There's a good amount of noise in the numbers, with no schedule adjustments (plus whatever turnovers that have occurred on special teams are lumped in here), but this at least gives us a sense of how NC State is doing within the league. And for the most part it is not doing well.
State's average of one takeaway every 66.4 snaps would have ranked 118th in 2013, and the next three columns are correspondingly poor. The odd thing is the final column, where State rates well. You would think that a team doing relatively well in terms of TFL rate would see better results in the turnover column. Tackles for loss work as a rough measure of pressure at the point of attack, and the more pressure you create, the more mistakes your opponent will make.

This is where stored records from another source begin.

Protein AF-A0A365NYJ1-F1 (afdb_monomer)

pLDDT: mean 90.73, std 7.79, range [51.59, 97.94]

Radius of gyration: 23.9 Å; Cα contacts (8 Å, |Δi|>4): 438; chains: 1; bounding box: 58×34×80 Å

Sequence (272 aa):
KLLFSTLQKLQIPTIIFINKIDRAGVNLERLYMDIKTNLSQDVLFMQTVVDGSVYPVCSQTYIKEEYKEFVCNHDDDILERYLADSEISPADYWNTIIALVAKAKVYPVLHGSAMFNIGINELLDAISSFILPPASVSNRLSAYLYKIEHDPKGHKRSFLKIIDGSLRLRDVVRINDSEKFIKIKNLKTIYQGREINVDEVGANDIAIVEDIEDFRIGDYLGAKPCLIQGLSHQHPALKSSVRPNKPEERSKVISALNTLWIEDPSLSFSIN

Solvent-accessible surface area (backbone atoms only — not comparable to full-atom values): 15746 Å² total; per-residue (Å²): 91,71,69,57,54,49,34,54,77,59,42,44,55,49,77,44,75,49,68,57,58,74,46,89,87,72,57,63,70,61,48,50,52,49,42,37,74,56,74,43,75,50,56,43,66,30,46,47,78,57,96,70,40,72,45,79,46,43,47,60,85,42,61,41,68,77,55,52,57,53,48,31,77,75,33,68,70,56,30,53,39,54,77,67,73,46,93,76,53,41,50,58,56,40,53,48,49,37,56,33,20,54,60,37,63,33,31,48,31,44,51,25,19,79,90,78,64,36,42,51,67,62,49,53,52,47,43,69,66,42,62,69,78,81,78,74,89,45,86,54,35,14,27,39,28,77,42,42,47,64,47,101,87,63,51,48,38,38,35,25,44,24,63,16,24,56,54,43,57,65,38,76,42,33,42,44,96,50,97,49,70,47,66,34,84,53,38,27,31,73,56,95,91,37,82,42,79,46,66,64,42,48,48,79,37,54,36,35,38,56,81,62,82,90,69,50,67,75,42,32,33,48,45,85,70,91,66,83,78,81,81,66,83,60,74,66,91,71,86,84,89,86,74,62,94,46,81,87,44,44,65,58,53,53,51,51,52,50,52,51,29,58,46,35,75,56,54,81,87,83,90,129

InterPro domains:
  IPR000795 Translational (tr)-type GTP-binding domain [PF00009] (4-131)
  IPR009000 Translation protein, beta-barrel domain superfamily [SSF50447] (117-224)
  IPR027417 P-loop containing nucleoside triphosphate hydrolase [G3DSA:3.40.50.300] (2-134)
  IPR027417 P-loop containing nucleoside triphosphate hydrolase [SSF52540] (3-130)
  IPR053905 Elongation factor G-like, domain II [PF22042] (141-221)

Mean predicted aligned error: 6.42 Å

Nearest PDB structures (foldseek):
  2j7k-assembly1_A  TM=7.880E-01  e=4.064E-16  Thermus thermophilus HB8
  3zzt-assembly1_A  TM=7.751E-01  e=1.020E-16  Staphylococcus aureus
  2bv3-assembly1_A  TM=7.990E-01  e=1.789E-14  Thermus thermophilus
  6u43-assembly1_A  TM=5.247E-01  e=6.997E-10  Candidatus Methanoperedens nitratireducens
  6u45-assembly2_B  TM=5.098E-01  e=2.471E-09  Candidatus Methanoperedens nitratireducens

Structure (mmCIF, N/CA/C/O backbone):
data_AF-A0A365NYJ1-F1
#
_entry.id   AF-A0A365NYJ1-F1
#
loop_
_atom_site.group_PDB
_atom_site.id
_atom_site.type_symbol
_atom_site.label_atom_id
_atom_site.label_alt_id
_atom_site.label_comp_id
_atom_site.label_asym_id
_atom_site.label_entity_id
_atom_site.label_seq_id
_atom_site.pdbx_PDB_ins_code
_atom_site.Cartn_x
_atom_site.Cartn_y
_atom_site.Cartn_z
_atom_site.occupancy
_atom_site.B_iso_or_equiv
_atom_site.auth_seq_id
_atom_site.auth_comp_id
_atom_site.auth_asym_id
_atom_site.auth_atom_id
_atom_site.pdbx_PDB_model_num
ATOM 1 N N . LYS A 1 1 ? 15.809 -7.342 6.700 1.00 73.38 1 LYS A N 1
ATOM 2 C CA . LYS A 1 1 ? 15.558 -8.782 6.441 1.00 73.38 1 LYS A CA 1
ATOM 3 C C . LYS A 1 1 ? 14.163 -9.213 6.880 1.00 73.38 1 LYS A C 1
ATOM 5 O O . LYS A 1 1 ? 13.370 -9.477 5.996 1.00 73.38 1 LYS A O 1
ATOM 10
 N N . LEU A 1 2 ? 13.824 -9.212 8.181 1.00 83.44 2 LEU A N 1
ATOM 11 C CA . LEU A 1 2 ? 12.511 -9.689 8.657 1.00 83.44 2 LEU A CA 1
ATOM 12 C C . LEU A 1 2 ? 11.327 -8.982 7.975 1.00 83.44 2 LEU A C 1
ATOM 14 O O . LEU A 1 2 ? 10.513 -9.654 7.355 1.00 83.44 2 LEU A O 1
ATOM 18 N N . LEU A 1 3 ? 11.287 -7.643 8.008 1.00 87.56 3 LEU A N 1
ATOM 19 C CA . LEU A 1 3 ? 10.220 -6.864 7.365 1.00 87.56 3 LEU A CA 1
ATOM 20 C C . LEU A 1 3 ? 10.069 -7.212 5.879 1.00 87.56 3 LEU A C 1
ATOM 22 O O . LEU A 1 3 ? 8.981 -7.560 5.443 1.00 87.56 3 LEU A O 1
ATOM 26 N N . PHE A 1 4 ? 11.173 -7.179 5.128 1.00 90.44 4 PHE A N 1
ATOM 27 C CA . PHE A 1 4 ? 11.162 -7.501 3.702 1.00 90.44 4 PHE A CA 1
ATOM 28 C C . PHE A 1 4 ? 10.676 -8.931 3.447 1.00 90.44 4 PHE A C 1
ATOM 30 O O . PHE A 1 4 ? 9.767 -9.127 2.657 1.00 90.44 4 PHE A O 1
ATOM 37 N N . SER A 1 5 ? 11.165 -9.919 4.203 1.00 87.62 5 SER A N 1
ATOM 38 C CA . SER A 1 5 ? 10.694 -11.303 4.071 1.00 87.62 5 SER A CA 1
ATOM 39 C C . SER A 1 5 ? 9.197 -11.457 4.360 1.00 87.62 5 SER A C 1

Or so it goes in theory.
One other thing we can look at is Havoc Rate, which is a real simple measure of disruption that was cooked up by SB Nation's Bill Connelly. Add up TFLs, forced fumbles, and passes defensed (again, pass breakups and INTs) and then divide that number by total plays.
NC State's defense again fares well relative to its ACC brethren, though it is not exceptional by national standards. (It ranked 45th in this metric coming into the weekend.)

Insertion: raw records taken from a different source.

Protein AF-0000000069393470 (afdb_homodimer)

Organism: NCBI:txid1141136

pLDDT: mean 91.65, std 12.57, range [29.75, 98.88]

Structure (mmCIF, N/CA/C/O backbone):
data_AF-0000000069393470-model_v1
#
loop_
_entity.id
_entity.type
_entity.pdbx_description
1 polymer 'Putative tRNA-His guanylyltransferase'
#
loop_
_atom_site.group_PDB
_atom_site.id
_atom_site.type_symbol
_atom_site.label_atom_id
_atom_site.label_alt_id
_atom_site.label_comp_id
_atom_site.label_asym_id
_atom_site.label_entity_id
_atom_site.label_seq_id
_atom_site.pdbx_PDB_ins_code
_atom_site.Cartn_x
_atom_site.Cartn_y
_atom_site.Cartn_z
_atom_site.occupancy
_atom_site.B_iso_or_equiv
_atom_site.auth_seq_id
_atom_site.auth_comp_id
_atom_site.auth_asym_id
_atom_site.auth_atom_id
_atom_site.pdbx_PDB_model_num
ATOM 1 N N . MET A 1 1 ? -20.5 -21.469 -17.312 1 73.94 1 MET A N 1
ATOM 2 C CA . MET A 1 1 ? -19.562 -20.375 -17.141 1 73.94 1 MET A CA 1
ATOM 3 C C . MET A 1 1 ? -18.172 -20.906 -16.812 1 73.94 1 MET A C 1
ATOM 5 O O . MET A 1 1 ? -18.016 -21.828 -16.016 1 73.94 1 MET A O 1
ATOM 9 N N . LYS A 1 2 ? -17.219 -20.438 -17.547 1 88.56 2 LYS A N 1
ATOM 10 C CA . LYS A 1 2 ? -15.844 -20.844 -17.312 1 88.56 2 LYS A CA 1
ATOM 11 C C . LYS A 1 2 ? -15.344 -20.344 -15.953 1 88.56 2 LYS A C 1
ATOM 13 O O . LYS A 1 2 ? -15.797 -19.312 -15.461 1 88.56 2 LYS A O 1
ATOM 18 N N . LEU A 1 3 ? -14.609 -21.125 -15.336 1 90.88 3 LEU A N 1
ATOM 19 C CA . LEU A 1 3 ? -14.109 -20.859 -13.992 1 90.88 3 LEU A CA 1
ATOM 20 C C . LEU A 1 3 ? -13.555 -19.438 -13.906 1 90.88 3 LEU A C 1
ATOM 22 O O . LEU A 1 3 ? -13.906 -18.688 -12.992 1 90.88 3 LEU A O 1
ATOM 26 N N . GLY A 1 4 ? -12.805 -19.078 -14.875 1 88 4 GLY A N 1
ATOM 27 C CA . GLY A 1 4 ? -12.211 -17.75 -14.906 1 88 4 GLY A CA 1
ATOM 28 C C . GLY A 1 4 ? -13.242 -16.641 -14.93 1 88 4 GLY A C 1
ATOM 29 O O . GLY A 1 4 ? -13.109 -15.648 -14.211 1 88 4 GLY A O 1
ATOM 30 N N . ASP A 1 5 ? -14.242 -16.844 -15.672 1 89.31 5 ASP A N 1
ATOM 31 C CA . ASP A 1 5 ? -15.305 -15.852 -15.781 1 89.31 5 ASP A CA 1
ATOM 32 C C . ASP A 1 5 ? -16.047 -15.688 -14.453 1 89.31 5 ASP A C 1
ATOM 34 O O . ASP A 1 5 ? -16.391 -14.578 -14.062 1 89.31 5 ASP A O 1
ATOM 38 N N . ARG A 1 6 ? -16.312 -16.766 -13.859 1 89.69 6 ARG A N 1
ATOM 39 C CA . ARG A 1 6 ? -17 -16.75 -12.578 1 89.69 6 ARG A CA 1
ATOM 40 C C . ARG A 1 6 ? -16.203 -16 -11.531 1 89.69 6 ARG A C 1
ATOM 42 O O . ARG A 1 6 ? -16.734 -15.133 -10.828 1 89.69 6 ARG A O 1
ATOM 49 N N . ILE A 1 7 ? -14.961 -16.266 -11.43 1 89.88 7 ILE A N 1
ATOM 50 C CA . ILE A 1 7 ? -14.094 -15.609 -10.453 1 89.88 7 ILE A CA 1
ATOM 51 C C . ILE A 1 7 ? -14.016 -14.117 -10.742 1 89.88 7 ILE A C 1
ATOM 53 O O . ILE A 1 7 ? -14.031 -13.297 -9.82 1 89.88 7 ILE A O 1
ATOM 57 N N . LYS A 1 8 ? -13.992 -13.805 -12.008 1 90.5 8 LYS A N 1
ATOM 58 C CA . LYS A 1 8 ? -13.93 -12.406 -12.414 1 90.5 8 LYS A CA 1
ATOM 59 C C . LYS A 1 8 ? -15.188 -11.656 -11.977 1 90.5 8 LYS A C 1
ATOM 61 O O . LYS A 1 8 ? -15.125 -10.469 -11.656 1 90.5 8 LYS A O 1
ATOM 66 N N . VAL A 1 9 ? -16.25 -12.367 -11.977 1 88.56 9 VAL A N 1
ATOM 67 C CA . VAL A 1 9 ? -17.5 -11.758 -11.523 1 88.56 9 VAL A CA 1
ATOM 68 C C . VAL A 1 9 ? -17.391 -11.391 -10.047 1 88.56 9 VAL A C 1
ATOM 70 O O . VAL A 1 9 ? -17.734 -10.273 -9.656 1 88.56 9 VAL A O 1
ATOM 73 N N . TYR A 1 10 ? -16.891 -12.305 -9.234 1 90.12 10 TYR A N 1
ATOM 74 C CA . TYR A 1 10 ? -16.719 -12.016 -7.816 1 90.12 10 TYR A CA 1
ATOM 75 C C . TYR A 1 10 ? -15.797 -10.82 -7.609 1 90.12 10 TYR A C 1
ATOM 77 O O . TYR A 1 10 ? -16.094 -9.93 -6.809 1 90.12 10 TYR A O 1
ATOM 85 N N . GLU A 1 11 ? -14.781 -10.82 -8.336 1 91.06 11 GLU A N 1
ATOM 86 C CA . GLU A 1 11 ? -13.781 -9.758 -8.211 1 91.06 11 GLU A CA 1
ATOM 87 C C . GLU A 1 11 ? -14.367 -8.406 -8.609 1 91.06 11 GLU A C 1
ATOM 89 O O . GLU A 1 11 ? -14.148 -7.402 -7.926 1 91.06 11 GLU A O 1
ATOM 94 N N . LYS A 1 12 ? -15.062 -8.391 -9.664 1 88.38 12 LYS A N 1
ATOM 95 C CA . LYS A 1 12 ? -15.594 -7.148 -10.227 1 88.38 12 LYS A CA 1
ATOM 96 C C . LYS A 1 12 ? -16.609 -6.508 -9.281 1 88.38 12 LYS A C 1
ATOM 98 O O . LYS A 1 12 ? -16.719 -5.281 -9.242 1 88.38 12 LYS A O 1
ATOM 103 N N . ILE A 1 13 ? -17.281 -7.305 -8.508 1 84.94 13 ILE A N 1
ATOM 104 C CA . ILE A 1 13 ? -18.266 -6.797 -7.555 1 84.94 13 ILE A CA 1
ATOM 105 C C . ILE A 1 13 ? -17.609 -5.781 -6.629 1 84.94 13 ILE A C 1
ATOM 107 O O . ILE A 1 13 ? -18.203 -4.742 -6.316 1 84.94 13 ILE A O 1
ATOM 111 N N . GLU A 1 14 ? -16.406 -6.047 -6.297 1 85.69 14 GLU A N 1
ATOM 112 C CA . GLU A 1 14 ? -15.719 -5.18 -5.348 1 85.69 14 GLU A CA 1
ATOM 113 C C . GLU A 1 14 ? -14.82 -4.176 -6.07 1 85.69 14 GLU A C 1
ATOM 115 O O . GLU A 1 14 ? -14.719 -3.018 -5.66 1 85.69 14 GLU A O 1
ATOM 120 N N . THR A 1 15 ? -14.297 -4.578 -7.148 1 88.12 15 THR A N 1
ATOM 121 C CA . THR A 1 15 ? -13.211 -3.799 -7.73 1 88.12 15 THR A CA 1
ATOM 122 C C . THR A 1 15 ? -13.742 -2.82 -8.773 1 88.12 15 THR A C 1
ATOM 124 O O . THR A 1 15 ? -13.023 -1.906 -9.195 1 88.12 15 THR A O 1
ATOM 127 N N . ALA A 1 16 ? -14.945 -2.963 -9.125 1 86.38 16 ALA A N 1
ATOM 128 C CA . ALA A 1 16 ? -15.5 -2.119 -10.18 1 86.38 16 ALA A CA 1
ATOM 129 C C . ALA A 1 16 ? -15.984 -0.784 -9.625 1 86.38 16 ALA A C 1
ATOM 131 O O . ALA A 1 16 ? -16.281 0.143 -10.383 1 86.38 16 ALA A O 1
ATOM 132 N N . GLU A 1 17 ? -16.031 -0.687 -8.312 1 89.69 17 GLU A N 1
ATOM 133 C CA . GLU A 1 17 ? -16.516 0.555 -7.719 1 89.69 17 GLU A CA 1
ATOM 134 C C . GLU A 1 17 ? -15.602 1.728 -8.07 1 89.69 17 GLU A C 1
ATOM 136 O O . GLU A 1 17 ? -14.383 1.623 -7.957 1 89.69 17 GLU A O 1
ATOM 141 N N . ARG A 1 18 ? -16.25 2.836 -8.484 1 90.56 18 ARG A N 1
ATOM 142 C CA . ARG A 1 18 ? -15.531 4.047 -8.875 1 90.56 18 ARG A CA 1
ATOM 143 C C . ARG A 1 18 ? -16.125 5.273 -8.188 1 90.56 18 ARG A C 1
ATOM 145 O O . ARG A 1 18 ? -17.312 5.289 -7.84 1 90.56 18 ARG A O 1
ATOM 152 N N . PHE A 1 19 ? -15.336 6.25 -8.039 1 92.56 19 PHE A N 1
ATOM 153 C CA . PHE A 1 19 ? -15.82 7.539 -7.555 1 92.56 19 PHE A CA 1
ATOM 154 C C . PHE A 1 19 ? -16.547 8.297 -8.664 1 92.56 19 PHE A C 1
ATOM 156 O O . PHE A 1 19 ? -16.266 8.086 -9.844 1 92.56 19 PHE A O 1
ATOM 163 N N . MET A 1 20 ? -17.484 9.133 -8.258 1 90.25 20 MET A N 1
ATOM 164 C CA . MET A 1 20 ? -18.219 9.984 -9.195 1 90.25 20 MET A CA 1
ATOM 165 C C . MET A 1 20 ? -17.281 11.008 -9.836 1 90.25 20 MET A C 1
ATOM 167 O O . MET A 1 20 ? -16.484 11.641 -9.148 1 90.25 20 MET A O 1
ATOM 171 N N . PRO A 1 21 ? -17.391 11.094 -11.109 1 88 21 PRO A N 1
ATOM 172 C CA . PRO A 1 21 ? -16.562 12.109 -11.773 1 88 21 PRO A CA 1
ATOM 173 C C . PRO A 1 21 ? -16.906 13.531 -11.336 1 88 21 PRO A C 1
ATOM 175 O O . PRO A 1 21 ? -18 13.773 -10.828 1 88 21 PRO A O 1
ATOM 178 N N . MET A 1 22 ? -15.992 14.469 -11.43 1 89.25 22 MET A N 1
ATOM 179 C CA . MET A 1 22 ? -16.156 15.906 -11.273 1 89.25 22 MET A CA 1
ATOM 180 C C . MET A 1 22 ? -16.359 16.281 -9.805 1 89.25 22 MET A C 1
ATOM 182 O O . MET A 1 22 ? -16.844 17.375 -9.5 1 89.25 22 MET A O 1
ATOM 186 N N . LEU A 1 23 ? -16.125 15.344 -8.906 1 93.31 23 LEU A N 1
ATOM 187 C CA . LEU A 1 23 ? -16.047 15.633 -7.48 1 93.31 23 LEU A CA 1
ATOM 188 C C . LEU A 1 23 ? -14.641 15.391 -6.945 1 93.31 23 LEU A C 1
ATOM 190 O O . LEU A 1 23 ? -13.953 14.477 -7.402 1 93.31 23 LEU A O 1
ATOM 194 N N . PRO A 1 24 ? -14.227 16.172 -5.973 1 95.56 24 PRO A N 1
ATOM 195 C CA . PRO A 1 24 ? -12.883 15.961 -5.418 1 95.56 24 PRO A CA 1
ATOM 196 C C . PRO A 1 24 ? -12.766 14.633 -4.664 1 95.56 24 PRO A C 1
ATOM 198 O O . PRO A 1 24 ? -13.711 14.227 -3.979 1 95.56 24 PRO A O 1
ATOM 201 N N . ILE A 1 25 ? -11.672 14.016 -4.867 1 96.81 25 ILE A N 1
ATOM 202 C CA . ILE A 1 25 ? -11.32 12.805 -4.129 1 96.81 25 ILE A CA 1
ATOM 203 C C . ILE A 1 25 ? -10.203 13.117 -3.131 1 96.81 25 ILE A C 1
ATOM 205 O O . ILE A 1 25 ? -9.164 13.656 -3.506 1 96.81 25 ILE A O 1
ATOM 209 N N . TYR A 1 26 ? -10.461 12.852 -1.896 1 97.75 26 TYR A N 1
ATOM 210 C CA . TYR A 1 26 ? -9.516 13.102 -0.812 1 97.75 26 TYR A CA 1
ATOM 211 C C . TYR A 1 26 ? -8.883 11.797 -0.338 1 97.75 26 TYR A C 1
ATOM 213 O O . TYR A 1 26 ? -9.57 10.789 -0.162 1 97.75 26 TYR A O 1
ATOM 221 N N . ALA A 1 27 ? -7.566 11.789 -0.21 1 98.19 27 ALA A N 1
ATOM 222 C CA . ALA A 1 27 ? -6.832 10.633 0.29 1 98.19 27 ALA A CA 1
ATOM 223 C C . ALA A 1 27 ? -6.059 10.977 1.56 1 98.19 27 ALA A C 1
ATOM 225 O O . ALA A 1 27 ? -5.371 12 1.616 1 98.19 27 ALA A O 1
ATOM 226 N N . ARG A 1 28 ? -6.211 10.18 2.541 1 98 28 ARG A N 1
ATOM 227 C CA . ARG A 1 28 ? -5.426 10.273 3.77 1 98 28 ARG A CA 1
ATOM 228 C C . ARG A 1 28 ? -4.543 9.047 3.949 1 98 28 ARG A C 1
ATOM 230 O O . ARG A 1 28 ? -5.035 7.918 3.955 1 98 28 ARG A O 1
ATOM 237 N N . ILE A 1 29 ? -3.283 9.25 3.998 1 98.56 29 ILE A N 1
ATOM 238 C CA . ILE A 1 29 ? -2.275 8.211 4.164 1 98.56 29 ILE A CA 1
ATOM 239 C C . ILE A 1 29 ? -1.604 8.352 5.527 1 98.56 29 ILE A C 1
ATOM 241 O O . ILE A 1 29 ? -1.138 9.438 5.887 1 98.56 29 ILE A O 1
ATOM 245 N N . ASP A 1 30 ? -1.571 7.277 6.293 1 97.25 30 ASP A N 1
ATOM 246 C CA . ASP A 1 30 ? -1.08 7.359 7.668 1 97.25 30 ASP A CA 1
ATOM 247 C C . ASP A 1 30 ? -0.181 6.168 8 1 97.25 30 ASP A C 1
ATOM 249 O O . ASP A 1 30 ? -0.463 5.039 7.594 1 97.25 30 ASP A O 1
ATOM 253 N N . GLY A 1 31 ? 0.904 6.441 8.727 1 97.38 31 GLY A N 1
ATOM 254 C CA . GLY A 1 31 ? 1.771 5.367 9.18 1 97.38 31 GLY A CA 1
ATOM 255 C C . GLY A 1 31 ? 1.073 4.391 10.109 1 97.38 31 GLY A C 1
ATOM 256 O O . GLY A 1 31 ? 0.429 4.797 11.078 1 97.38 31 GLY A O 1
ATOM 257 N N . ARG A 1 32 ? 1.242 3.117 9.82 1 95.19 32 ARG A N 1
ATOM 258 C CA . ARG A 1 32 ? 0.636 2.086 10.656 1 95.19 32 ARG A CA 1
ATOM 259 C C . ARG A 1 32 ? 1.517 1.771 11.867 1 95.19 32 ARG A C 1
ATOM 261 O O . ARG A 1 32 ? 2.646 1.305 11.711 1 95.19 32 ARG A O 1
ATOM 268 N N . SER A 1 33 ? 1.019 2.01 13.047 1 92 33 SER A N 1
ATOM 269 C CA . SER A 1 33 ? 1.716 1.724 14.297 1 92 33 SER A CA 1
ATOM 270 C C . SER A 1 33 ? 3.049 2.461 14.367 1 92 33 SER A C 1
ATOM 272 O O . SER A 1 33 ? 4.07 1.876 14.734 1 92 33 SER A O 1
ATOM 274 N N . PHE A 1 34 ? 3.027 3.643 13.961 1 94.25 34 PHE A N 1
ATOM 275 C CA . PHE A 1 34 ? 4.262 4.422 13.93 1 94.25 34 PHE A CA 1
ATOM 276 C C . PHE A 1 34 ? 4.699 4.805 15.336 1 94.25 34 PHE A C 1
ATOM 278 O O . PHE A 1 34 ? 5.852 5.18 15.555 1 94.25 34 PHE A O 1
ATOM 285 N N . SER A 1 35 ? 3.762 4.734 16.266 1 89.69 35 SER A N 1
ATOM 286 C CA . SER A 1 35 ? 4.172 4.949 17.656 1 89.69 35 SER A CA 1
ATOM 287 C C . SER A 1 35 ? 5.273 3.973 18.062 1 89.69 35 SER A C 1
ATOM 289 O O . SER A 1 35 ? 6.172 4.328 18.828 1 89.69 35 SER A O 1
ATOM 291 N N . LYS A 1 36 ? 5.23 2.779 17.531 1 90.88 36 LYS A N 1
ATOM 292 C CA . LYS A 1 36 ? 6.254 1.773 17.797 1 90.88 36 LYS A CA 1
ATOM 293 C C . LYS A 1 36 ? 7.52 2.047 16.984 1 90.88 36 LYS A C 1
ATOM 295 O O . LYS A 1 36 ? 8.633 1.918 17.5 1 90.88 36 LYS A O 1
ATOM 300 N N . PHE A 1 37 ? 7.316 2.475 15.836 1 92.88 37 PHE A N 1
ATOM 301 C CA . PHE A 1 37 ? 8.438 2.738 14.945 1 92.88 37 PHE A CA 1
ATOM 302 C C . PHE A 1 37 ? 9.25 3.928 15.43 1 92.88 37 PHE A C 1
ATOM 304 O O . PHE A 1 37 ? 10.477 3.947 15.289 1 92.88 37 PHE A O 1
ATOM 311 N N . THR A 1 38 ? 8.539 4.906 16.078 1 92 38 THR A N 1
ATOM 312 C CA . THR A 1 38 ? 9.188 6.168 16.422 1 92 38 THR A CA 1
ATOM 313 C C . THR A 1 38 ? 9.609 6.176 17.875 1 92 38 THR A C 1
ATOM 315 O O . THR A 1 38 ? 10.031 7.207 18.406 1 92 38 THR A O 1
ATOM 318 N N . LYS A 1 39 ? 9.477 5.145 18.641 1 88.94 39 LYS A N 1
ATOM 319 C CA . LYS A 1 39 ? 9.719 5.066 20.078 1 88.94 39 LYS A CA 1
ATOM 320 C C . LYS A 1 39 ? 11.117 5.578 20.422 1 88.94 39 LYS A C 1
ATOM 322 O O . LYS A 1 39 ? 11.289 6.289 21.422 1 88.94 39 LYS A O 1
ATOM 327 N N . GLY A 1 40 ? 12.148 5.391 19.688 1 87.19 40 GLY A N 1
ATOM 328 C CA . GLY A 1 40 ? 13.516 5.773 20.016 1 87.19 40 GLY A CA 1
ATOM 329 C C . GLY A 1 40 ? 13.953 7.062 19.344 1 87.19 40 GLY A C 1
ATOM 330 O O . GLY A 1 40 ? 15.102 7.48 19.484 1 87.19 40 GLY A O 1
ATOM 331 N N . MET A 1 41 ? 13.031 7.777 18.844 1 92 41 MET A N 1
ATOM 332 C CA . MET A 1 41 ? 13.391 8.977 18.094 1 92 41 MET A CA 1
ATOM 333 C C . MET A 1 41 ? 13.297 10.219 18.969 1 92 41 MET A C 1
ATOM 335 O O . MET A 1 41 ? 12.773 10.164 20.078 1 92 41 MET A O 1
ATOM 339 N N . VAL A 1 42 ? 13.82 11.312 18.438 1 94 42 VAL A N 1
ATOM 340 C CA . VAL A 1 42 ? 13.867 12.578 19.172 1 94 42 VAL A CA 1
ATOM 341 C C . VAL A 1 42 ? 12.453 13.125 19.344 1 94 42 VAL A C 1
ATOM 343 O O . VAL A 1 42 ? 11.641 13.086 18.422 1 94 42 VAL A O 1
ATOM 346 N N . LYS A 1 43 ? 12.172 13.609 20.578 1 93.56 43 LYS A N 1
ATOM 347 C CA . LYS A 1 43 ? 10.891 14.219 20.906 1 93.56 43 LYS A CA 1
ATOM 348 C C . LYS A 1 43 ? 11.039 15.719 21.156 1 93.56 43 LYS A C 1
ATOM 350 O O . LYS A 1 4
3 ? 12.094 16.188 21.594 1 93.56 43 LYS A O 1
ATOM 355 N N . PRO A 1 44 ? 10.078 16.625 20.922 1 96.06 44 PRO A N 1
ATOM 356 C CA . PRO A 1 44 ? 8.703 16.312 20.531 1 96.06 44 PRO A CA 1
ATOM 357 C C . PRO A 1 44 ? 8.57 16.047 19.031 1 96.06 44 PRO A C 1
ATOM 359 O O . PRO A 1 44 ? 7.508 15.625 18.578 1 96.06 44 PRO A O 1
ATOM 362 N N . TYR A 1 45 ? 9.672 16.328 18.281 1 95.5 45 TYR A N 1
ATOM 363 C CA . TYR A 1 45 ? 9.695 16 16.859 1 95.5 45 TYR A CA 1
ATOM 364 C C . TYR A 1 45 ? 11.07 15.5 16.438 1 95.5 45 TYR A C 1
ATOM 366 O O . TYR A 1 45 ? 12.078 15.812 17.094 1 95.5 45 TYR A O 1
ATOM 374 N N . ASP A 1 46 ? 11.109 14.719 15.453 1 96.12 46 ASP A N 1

|ACC Defenses - 2015||Havoc Rate|
Havoc Rates above 20% are elite--Clemson was tops nationally heading into this weekend, though the Tigers' rate has dipped a smidge since. And NC State's rate is above FBS average. Maybe this is a sign that the Wolfpack is due some course correction when it comes to forcing turnovers. Or perhaps the football gods ain't having it this year.
State's Havoc Rate implies at least slightly better numbers in a few of the categories in the first table. You'd think a team with an above average rate of disruptive plays would snag a turnover at a better rate than one every 66 plays. And like I said, the latter rate is really, really poor, so it would be difficult for it to decline over the latter half of the season.
I'm optimistic that we'll see some variety of turnaround, but the degree is impossible to estimate. There is so much random flukitude in turnovers, it's anybody's guess. (I mean, look at how badly Georgia Tech rates in the disruption categories, yet the Jackets are 2nd in the ACC with 13 takeaways.)
The defense's turnover rate should get better, but if by some cosmic improbability it doesn't, then NC State had best hope its offense remains stingy in the ball security department--the Wolfpack has only four turnovers this season. (One every 108 snaps.)